Дискотека

Аурика Мансурова
Их было двое: он и она. Музыка струилась по коже, вызывая потаенные желания и заставляя терять остатки рассудка. Их было двое, они были разными, и каждый был красив своей собственной красотой.

Их движения возбуждали, скрытые эмоции сами по себе вырывались наружу и дарили наслаждение. Переплетение тел порой было бесформенным, но и оно следовало ритму музыки, ее эмоциям.

Их было двое, и неважно, что кто-то еще был рядом, неважно, что чужие глаза пожирали их страсть, питаясь жалкими остатками их чувств. Они целовали друг друга взглядами и прикосновениями, признавались друг другу в любви движением и рассказывали историю любви друг к другу мимолетным касанием губ. В этом не было похоти, в этом была бесконечно прекрасная женская нежность и огненная мужская страсть. Их прикосновения были выверенными и точными, каждое «па» танца соответствовало фразе, и в то же время было ясно, что этот танец – одна лишь импровизация. В нем нет домашних заготовок или придуманных заранее движений, нет отрепетированных заранее перед зеркалом взглядов. Их история страсти писалась этим танцем, этими взглядами и этими прикосновениями.

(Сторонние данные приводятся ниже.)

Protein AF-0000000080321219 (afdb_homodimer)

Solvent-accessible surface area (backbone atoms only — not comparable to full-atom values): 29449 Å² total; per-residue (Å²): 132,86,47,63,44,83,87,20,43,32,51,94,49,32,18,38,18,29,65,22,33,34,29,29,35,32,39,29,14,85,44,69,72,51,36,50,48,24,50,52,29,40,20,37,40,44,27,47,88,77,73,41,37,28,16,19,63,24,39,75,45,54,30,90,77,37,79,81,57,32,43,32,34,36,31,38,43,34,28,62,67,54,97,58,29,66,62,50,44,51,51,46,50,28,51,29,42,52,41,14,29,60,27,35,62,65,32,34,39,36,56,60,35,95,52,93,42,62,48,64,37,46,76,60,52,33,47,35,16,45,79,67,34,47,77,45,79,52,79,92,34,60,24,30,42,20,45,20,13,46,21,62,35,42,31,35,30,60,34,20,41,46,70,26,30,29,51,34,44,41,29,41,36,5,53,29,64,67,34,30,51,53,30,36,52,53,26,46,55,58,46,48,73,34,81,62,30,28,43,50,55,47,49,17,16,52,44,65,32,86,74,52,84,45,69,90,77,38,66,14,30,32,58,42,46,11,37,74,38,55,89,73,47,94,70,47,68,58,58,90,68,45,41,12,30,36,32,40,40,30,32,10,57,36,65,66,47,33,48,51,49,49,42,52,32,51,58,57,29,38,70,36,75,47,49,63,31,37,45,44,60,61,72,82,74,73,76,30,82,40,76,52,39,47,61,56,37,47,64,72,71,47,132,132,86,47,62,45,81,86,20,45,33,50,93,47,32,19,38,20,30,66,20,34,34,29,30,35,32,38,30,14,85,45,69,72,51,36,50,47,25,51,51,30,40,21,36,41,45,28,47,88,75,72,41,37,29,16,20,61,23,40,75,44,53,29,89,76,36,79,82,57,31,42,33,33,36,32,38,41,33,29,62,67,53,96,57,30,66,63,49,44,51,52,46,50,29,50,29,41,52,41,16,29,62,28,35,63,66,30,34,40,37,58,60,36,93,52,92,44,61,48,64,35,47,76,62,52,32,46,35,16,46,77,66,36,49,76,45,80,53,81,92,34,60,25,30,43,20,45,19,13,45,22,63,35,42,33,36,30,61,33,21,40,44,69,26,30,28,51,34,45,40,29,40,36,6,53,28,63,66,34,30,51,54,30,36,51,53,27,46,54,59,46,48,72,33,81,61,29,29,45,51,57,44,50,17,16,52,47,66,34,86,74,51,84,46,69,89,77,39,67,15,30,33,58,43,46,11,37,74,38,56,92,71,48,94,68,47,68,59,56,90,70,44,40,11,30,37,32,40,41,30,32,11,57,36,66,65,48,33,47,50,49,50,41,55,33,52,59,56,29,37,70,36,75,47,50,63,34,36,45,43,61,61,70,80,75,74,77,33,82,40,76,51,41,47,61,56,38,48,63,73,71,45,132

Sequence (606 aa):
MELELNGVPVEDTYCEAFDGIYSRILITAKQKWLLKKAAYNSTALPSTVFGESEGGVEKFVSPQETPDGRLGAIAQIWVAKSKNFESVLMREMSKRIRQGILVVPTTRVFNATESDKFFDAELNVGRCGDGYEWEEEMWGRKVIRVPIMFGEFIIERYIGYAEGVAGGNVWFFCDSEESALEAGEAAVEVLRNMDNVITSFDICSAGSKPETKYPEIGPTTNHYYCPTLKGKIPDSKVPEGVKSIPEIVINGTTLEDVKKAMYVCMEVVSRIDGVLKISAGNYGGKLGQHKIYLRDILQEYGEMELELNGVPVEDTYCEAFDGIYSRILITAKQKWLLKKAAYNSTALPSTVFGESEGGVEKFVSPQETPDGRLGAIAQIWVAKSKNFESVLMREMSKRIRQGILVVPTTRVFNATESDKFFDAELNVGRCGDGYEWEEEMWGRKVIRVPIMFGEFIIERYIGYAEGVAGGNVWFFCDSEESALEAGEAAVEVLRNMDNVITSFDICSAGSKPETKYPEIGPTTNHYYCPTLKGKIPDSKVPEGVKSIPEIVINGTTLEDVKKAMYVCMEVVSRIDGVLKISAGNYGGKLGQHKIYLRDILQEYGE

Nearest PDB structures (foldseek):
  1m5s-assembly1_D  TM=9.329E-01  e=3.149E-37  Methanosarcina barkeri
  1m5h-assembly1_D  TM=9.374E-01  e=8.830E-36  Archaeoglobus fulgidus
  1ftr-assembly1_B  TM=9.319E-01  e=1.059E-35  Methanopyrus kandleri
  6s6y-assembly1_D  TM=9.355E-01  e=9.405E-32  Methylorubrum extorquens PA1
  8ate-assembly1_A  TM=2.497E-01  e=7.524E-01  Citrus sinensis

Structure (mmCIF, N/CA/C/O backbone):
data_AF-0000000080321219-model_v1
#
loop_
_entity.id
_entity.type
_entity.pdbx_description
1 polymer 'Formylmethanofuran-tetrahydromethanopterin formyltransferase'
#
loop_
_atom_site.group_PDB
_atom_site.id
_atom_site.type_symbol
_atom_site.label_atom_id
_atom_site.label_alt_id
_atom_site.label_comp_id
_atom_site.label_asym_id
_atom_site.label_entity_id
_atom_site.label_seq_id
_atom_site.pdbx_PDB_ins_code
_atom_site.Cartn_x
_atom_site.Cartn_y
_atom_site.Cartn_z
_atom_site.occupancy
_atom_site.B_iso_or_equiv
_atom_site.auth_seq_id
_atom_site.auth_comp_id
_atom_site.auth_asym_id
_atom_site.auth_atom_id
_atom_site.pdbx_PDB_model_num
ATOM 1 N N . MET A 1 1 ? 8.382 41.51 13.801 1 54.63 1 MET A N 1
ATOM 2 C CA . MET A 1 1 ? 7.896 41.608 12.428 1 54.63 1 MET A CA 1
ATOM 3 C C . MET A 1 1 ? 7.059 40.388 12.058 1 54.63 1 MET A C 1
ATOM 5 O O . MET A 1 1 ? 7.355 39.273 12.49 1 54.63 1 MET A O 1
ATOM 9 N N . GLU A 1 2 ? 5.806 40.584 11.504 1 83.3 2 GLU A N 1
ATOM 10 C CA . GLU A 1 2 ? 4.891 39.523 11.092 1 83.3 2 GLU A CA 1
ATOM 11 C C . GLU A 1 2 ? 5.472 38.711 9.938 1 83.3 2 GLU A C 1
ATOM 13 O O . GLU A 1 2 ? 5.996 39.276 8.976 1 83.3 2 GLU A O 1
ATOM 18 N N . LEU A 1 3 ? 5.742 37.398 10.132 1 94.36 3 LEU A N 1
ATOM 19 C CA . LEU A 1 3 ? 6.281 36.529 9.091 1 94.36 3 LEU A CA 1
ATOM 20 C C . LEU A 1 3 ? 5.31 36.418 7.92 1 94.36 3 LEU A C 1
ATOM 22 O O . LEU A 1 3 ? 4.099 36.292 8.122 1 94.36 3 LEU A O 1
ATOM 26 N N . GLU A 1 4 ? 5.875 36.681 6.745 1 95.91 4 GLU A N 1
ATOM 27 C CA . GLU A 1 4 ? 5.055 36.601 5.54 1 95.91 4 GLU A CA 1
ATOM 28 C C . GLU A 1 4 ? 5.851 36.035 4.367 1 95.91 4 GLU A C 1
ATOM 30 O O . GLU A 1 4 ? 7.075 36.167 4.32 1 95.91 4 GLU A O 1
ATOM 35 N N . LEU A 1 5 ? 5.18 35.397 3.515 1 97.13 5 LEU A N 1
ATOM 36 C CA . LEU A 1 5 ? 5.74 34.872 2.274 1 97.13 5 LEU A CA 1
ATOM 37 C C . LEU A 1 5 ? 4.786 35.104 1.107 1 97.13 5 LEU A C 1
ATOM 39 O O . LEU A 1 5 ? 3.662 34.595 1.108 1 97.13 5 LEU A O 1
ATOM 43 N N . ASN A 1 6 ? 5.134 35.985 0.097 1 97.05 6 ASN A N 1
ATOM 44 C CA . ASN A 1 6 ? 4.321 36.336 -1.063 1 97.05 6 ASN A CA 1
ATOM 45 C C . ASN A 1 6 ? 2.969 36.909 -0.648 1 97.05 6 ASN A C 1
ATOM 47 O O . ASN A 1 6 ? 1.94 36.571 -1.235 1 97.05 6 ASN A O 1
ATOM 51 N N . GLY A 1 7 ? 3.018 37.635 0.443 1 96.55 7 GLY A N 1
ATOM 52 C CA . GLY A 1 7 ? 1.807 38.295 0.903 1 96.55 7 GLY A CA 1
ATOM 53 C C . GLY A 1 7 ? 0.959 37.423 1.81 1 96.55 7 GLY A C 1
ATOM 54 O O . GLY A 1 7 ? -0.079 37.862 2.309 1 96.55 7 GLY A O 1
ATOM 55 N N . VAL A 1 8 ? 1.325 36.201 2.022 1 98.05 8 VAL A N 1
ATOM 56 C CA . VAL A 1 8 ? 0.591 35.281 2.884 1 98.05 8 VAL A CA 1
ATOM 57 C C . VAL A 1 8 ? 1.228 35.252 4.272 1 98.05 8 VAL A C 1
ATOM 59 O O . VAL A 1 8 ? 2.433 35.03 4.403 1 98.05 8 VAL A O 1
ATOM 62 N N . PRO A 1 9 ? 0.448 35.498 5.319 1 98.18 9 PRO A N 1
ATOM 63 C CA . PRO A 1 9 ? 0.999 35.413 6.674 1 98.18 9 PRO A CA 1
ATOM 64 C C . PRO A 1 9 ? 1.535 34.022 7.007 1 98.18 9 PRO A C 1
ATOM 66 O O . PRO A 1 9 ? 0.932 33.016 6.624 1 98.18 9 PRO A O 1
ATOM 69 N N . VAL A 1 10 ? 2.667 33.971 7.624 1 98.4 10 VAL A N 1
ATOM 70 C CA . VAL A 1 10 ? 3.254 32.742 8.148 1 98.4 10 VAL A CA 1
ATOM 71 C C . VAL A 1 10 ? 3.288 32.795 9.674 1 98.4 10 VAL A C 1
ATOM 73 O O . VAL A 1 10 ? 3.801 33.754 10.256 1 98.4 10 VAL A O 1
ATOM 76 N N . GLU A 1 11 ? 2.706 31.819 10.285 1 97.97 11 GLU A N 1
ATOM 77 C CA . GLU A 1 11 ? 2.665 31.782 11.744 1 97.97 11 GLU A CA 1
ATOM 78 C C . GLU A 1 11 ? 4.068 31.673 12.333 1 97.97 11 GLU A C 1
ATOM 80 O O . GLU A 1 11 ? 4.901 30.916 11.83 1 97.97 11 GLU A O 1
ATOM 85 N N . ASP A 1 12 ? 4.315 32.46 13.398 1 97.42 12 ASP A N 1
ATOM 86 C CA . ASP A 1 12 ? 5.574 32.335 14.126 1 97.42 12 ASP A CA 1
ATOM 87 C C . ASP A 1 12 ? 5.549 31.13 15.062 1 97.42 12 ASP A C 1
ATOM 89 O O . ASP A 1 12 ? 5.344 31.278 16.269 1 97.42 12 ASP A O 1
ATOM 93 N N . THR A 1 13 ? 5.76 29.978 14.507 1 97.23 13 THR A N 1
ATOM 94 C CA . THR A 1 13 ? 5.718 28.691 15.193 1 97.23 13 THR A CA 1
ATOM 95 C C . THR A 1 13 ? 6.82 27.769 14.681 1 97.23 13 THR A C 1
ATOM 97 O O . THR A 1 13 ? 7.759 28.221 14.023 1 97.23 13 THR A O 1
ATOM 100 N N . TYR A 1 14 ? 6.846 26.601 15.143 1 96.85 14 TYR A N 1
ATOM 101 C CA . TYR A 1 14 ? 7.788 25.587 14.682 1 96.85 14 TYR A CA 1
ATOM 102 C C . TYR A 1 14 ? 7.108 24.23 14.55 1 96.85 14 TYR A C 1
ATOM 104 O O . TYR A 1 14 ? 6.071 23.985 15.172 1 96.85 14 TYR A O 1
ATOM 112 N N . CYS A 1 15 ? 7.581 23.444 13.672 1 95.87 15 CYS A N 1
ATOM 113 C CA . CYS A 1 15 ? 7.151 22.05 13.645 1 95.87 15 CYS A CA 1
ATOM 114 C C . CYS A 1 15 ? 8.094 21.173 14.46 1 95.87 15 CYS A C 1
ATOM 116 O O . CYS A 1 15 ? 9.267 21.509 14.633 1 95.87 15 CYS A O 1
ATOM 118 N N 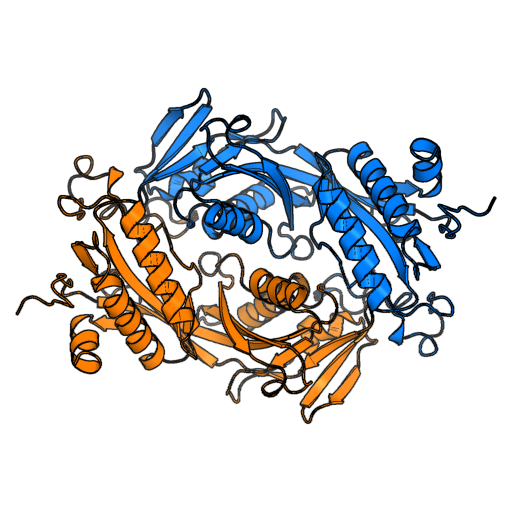. GLU A 1 16 ? 7.555 20.135 14.999 1 95.37 16 GLU A N 1
ATOM 119 C CA . GLU A 1 16 ? 8.368 19.125 15.67 1 95.37 16 GLU A CA 1
ATOM 120 C C . GLU A 1 16 ? 8.629 17.931 14.757 1 95.37 16 GLU A C 1
ATOM 122 O O . GLU A 1 16 ? 7.701 17.396 14.146 1 95.37 16 GLU A O 1
ATOM 127 N N . ALA A 1 17 ? 9.85 17.554 14.608 1 96.6 17 ALA A N 1
ATOM 128 C CA . ALA A 1 17 ? 10.271 16.408 13.805 1 96.6 17 ALA A CA 1
ATOM 129 C C . ALA A 1 17 ? 11.074 15.417 14.642 1 96.6 17 ALA A C 1
ATOM 131 O O . ALA A 1 17 ? 11.49 15.733 15.76 1 96.6 17 ALA A O 1
ATOM 132 N N . PHE A 1 18 ? 11.244 14.252 14.104 1 95.48 18 PHE A N 1
ATOM 133 C CA . PHE A 1 18 ? 11.763 13.133 14.883 1 95.48 18 PHE A CA 1
ATOM 134 C C . PHE A 1 18 ? 12.935 12.473 14.166 1 95.48 18 PHE A C 1
ATOM 136 O O . PHE A 1 18 ? 12.971 12.427 12.935 1 95.48 18 PHE A O 1
ATOM 143 N N . ASP A 1 19 ? 13.817 11.951 15.038 1 96.82 19 ASP A N 1
ATOM 144 C CA . ASP A 1 19 ? 14.795 11.044 14.445 1 96.82 19 ASP A CA 1
ATOM 145 C C . ASP A 1 19 ? 14.124 9.77 13.936 1 96.82 19 ASP A C 1
ATOM 147 O O . ASP A 1 19 ? 13.213 9.243 14.577 1 96.82 19 ASP A O 1
ATOM 151 N N . GLY A 1 20 ? 14.509 9.338 12.759 1 97.61 20 GLY A N 1
ATOM 152 C CA . GLY A 1 20 ? 14.064 8.08 12.181 1 97.61 20 GLY A CA 1
ATOM 153 C C . GLY A 1 20 ? 15.184 7.297 11.522 1 97.61 20 GLY A C 1
ATOM 154 O O . GLY A 1 20 ? 16.279 7.825 11.315 1 97.61 20 GLY A O 1
ATOM 155 N N . ILE A 1 21 ? 14.96 6.028 11.396 1 98.75 21 ILE A N 1
ATOM 156 C CA . ILE A 1 21 ? 15.863 5.172 10.633 1 98.75 21 ILE A CA 1
ATOM 157 C C . ILE A 1 21 ? 15.261 4.882 9.26 1 98.75 21 ILE A C 1
ATOM 159 O O . ILE A 1 21 ? 14.084 4.529 9.153 1 98.75 21 ILE A O 1
ATOM 163 N N . TYR A 1 22 ? 16.072 5.108 8.241 1 98.58 22 TYR A N 1
ATOM 164 C CA . TYR A 1 22 ? 15.549 4.842 6.906 1 98.58 22 TYR A CA 1
ATOM 165 C C . TYR A 1 22 ? 16.491 3.934 6.122 1 98.58 22 TYR A C 1
ATOM 167 O O . TYR A 1 22 ? 17.678 3.837 6.442 1 98.58 22 TYR A O 1
ATOM 175 N N . SER A 1 23 ? 15.944 3.257 5.251 1 98.66 23 SER A N 1
ATOM 176 C CA . SER A 1 23 ? 16.652 2.597 4.16 1 98.66 23 SER A CA 1
ATOM 177 C C . SER A 1 23 ? 16.186 3.116 2.804 1 98.66 23 SER A C 1
ATOM 179 O O . SER A 1 23 ? 14.985 3.27 2.571 1 98.66 23 SER A O 1
ATOM 181 N N . ARG A 1 24 ? 17.129 3.476 2.018 1 98.4 24 ARG A N 1
ATOM 182 C CA . ARG A 1 24 ? 16.875 3.871 0.636 1 98.4 24 ARG A CA 1
ATOM 183 C C . ARG A 1 24 ? 17.185 2.728 -0.325 1 98.4 24 ARG A C 1
ATOM 185 O O . ARG A 1 24 ? 18.296 2.194 -0.326 1 98.4 24 ARG A O 1
ATOM 192 N N . ILE A 1 25 ? 16.2 2.424 -1.131 1 98.86 25 ILE A N 1
ATOM 193 C CA . ILE A 1 25 ? 16.403 1.345 -2.091 1 98.86 25 ILE A CA 1
ATOM 194 C C . ILE A 1 25 ? 16.111 1.85 -3.503 1 98.86 25 ILE A C 1
ATOM 196 O O . ILE A 1 25 ? 15.317 2.775 -3.687 1 98.86 25 ILE A O 1
ATOM 200 N N . LEU A 1 26 ? 16.785 1.242 -4.443 1 98.92 26 LEU A N 1
ATOM 201 C CA . LEU A 1 26 ? 16.537 1.424 -5.869 1 98.92 26 LEU A CA 1
ATOM 202 C C . LEU A 1 26 ? 15.821 0.212 -6.456 1 98.92 26 LEU A C 1
ATOM 204 O O . LEU A 1 26 ? 16.36 -0.897 -6.446 1 98.92 26 LEU A O 1
ATOM 208 N N . ILE A 1 27 ? 14.608 0.393 -6.874 1 98.96 27 ILE A N 1
ATOM 209 C CA . ILE A 1 27 ? 13.812 -0.626 -7.549 1 98.96 27 ILE A CA 1
ATOM 210 C C . ILE A 1 27 ? 13.938 -0.462 -9.062 1 98.96 27 ILE A C 1
ATOM 212 O O . ILE A 1 27 ? 13.782 0.642 -9.588 1 98.96 27 ILE A O 1
ATOM 216 N N . THR A 1 28 ? 14.232 -1.508 -9.759 1 98.94 28 THR A N 1
ATOM 217 C CA . THR A 1 28 ? 14.253 -1.426 -11.215 1 98.94 28 THR A CA 1
ATOM 218 C C . THR A 1 28 ? 13.295 -2.442 -11.829 1 98.94 28 THR A C 1
ATOM 220 O O . THR A 1 28 ? 12.957 -3.445 -11.196 1 98.94 28 THR A O 1
ATOM 223 N N . ALA A 1 29 ? 12.832 -2.197 -12.998 1 98.79 29 ALA A N 1
ATOM 224 C CA . ALA A 1 29 ? 11.963 -3.091 -13.759 1 98.79 29 ALA A CA 1
ATOM 225 C C . ALA A 1 29 ? 12.114 -2.858 -15.26 1 98.79 29 ALA A C 1
ATOM 227 O O . ALA A 1 29 ? 12.634 -1.823 -15.684 1 98.79 29 ALA A O 1
ATOM 228 N N . LYS A 1 30 ? 11.689 -3.805 -16.014 1 98.03 30 LYS A N 1
ATOM 229 C CA . LYS A 1 30 ? 11.75 -3.689 -17.468 1 98.03 30 LYS A CA 1
ATOM 230 C C . LYS A 1 30 ? 10.64 -2.783 -17.994 1 98.03 30 LYS A C 1
ATOM 232 O O . LYS A 1 30 ? 10.822 -2.088 -18.996 1 98.03 30 LYS A O 1
ATOM 237 N N . GLN A 1 31 ? 9.477 -2.859 -17.329 1 97.69 31 GLN A N 1
ATOM 238 C CA . GLN A 1 31 ? 8.323 -2.079 -17.763 1 97.69 31 GLN A CA 1
ATOM 239 C C . GLN A 1 31 ? 7.994 -0.979 -16.757 1 97.69 31 GLN A C 1
ATOM 241 O O . GLN A 1 31 ? 8.021 -1.209 -15.546 1 97.69 31 GLN A O 1
ATOM 246 N N . LYS A 1 32 ? 7.618 0.138 -17.286 1 98.15 32 LYS A N 1
ATOM 247 C CA . LYS A 1 32 ? 7.326 1.302 -16.454 1 98.15 32 LYS A CA 1
ATOM 248 C C . LYS A 1 32 ? 6.137 1.036 -15.535 1 98.15 32 LYS A C 1
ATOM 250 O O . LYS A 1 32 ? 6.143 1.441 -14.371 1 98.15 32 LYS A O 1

Каждый из них долго шёл к этому танцу. Танцу, который раскрывал настоящее внутри, дарил истину нежности и правду боли. Да, им было больно. От нежности, от любви, от страсти, от осознания того, что никто из них не знал, что же будет после того, как смолкнет музыка. И в то же время все кто видел этот божественный танец понимал, что они – не здесь, они где-то, куда можно попасть лишь отдав всего себя кому-то, подарив другому свой мир. Просто так, без надежды получить что-то взамен.

Все слова любви, слетавшие когда-либо с их губ стали ложью, потому что они поняли, что для любви не нужно слов. Любовь в каждой ноте музыке, в каждом «па», в каждом взгляде и ее слышно лучше без слов, в тишине двоих.

Они были одеты и раздеты одновременно. Грациозные изгибы их тел ничего не скрывали, а лишь наоборот – обнажали красоту. Настоящая красота не терпит тайн, ее всегда видно, ее не скроешь. И наблюдавшие этот танец тоже ее видели. Сплетения рук и ног, электрический ток их прикосновений передавался всем.

Это был день и это была ночь. День – светом и лаской тепла, и ночь – тайной, негой и искушением. Да, они искушали друг друга и искушались друг другом. Это нельзя назвать соблазнением, но это было соблазнением всех остальных. Каждый и каждая из наблюдавших желала их. Также сильно как и они друг друга.

Это была игра. Азартная, яркая и завораживающая. Они играли друг с другом. Они играли собой и с собой тоже. Они играли взглядами окружающих, их возрастающим желанием и тем, что они навсегда останутся в их памяти. Они жили этой игрой. Игра жила ими…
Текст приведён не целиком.